FDA has faced policy challenges, in part of its own making, when it has tried to “genericize” a growing number of these complex drugs through its traditional pathway.
The problem is that the generic drug approval process was crafted at a time when most drugs were simple, small molecule pills. The process for copying these drugs was relatively straightforward. The system for proving sameness largely turned on the ability to show that a copy of a drug can get into the blood at the same levels, and in the same timeframe as the branded drug that it was seeking to emulate. It could then be postulated — based on these “bioequivalence” and “bioavailability” studies — that the generic alternative would have the same profile as the branded drug that it sought to copy.
This classical generic pathway was sufficient for many well-defined, low molecular weight drugs where the analytical testing could fully characterize the product and was able to show pharmaceutical sameness to the reference list drug. Together with a proof of bioequivalence to the reference drug, this information allowed for the submission of an abbreviated file with a waiver for efficacy and safety studies. FDA would nonetheless be able to declare that the copy drug was fully substitutable for the reference medicine.
When it comes to complex drugs, the ability to determine sameness based on bioequivalence and bioavailability alone is sometimes not as straightforward.
For example, the FDA delayed for years the approval of a generic alternative to long acting heparin — years after the legitimate intellectual property on that medicine had lapsed.[iii] Similar delays challenged the approval of complex generic formulations such as oral vancomycin, liposomal Doxorubicin HCl injection, and topical Acyclovir ointment. Many of these drugs persist as branded, and costly medicines, even though the law intended for them to be subject to brisk competition from lower-cost generic alternatives.
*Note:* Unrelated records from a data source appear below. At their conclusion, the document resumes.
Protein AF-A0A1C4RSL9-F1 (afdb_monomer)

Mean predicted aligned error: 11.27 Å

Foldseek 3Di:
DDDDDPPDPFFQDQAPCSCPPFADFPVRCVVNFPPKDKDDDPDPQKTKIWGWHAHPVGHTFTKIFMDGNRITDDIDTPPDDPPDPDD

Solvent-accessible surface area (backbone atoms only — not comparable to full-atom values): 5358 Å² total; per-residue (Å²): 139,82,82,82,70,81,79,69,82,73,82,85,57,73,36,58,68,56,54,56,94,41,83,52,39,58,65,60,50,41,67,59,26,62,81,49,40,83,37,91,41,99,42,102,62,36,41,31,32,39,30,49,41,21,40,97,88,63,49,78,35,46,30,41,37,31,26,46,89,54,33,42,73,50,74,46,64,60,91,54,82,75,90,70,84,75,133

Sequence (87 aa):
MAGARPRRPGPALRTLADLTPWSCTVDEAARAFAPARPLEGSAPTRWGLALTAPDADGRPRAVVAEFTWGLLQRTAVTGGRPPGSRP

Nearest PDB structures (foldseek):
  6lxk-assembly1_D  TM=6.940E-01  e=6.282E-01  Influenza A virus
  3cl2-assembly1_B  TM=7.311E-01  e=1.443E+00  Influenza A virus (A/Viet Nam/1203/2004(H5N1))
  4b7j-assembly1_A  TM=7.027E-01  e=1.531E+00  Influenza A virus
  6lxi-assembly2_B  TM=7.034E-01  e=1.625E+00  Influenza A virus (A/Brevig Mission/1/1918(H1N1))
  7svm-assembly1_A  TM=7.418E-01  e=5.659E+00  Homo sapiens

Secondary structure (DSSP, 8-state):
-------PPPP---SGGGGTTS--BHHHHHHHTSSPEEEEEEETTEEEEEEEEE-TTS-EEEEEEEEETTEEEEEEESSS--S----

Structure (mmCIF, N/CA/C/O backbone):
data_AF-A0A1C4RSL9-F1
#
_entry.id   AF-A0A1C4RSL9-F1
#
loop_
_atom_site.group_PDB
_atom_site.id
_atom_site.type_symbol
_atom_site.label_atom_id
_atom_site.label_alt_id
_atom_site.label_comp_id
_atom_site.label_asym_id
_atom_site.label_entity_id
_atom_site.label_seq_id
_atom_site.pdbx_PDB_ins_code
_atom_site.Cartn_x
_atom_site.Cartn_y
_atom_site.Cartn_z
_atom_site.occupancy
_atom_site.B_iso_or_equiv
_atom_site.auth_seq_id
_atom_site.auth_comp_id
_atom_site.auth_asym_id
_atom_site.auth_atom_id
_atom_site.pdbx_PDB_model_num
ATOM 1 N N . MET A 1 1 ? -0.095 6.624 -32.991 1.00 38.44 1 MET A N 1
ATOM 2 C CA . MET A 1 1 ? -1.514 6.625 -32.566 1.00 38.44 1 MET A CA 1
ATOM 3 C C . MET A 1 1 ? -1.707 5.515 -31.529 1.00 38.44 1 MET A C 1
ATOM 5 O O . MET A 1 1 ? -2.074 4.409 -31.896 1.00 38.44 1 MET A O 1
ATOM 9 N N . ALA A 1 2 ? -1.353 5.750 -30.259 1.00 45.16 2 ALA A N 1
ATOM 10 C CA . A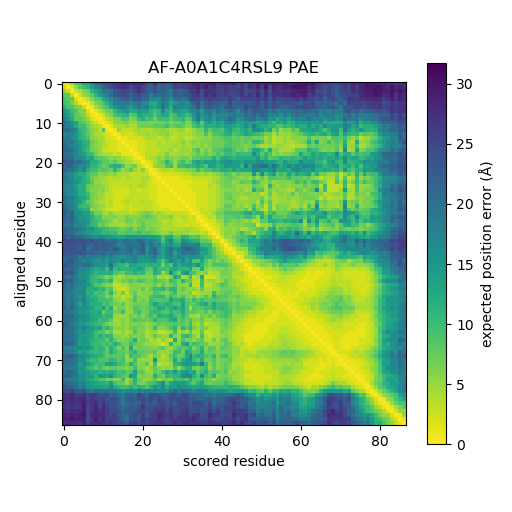LA A 1 2 ? -1.520 4.755 -29.194 1.00 45.16 2 ALA A CA 1
ATOM 11 C C . ALA A 1 2 ? -2.904 4.934 -28.555 1.00 45.16 2 ALA A C 1
ATOM 13 O O . ALA A 1 2 ? -3.210 6.007 -28.041 1.00 45.16 2 ALA A O 1
ATOM 14 N N . GLY A 1 3 ? -3.747 3.903 -28.643 1.00 44.00 3 GLY A N 1
ATOM 15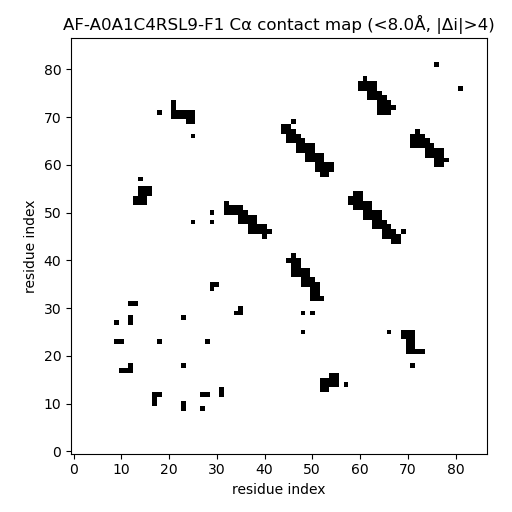 C CA . GLY A 1 3 ? -5.100 3.913 -28.095 1.00 44.00 3 GLY A CA 1
ATOM 16 C C . GLY A 1 3 ? -5.081 4.112 -26.582 1.00 44.00 3 GLY A C 1
ATOM 17 O O . GLY A 1 3 ? -4.489 3.317 -25.850 1.00 44.00 3 GLY A O 1
ATOM 18 N N . ALA A 1 4 ? -5.740 5.171 -26.115 1.00 55.09 4 ALA A N 1
ATOM 19 C CA . ALA A 1 4 ? -6.000 5.385 -24.703 1.00 55.09 4 ALA A CA 1
ATOM 20 C C . ALA A 1 4 ? -6.898 4.247 -24.202 1.00 55.09 4 ALA A C 1
ATOM 22 O O . ALA A 1 4 ? -8.105 4.235 -24.436 1.00 55.09 4 ALA A O 1
ATOM 23 N N . ARG A 1 5 ? -6.304 3.248 -23.541 1.00 48.03 5 ARG A N 1
ATOM 24 C CA . ARG A 1 5 ? -7.085 2.275 -22.777 1.00 48.03 5 ARG A CA 1
ATOM 25 C C . ARG A 1 5 ? -7.799 3.050 -21.669 1.00 48.03 5 ARG A C 1
ATOM 27 O O . ARG A 1 5 ? -7.125 3.817 -20.976 1.00 48.03 5 ARG A O 1
ATOM 34 N N . PRO A 1 6 ? -9.117 2.877 -21.477 1.00 49.72 6 PRO A N 1
ATOM 35 C CA . PRO A 1 6 ? -9.792 3.502 -20.355 1.00 49.72 6 PRO A CA 1
ATOM 36 C C . PRO A 1 6 ? -9.112 3.003 -19.081 1.00 49.72 6 PRO A C 1
ATOM 38 O O . PRO A 1 6 ? -9.106 1.803 -18.797 1.00 49.72 6 PRO A O 1
ATOM 41 N N . ARG A 1 7 ? -8.480 3.921 -18.340 1.00 59.91 7 ARG A N 1
ATOM 42 C CA . ARG A 1 7 ? -8.042 3.648 -16.973 1.00 59.91 7 ARG A CA 1
ATOM 43 C C . ARG A 1 7 ? -9.311 3.305 -16.207 1.00 59.91 7 ARG A C 1
ATOM 45 O O . ARG A 1 7 ? -10.126 4.183 -15.933 1.00 59.91 7 ARG A O 1
ATOM 52 N N . ARG A 1 8 ? -9.518 2.013 -15.941 1.00 61.88 8 ARG A N 1
ATOM 53 C CA . ARG A 1 8 ? -10.547 1.563 -15.006 1.00 61.88 8 ARG A CA 1
ATOM 54 C C . ARG A 1 8 ? -10.314 2.353 -13.709 1.00 61.88 8 ARG A C 1
ATOM 56 O O . ARG A 1 8 ? -9.148 2.489 -13.331 1.00 61.88 8 ARG A O 1
ATOM 63 N N . PRO A 1 9 ? -11.354 2.927 -13.079 1.00 62.53 9 PRO A N 1
ATOM 64 C CA . PRO A 1 9 ? -11.169 3.611 -11.808 1.00 62.53 9 PRO A CA 1
ATOM 65 C C . PRO A 1 9 ? -10.425 2.673 -10.855 1.00 62.53 9 PRO A C 1
ATOM 67 O O . PRO A 1 9 ? -10.791 1.499 -10.738 1.00 62.53 9 PRO A O 1
ATOM 70 N N . GLY A 1 10 ? -9.334 3.177 -10.276 1.00 63.19 10 GLY A N 1
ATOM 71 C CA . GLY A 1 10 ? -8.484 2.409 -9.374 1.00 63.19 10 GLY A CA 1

In other cases, FDA made errors when it tried to approve generic alternatives to complex drugs like IV iron, requiring its decisions to be revisited. Or FDA established regulatory principles that were widely criticized and ultimately rescinded, such as when FDA tried to address the generic approval of certain eye drops that act topically on the eye.
These missteps underscore more systemic problems with the regulatory process that governs the review and approval of generic copies of complex drugs.
Congress should modernize the generic drug framework to accommodate complex drugs. It could start by giving FDA more discretion to rely on a broader complement of data for evaluating generic copies to complex drugs. This could mean granting FDA the ability to ask for more than just bioequivalence and bioavailability data when it comes to making judgments around sameness as it relates to complex drugs.
Congress could also give FDA more discretion to allow generic copies to have minor differences in their labeling, to account for small variations between a branded drug and the proposed generic copy. This could address situations where the instructions for use might be marginally different, but where FDA has reviewed data to demonstrate that these differences would not trigger patient confusion or present other public health risks.
Complex drugs comprise a growing and important portion of our therapeutic armamentarium. Generic entry of important copies of these medicines, once the legitimate IP has lapsed on branded alternatives, has sometimes been needlessly delayed.
This is largely because FDA lacks the scientific and regulatory framework to efficiently approve copies to complex drugs under its existing rules. But the Agency insists on trying to force these drugs down its traditional, misapplied, and dead-end approval routes.
This article is adapted from testimony that Dr. Gottlieb delivered on October 7th before a hearing of the Senate Help Committee, Subcommittee on Children and Families.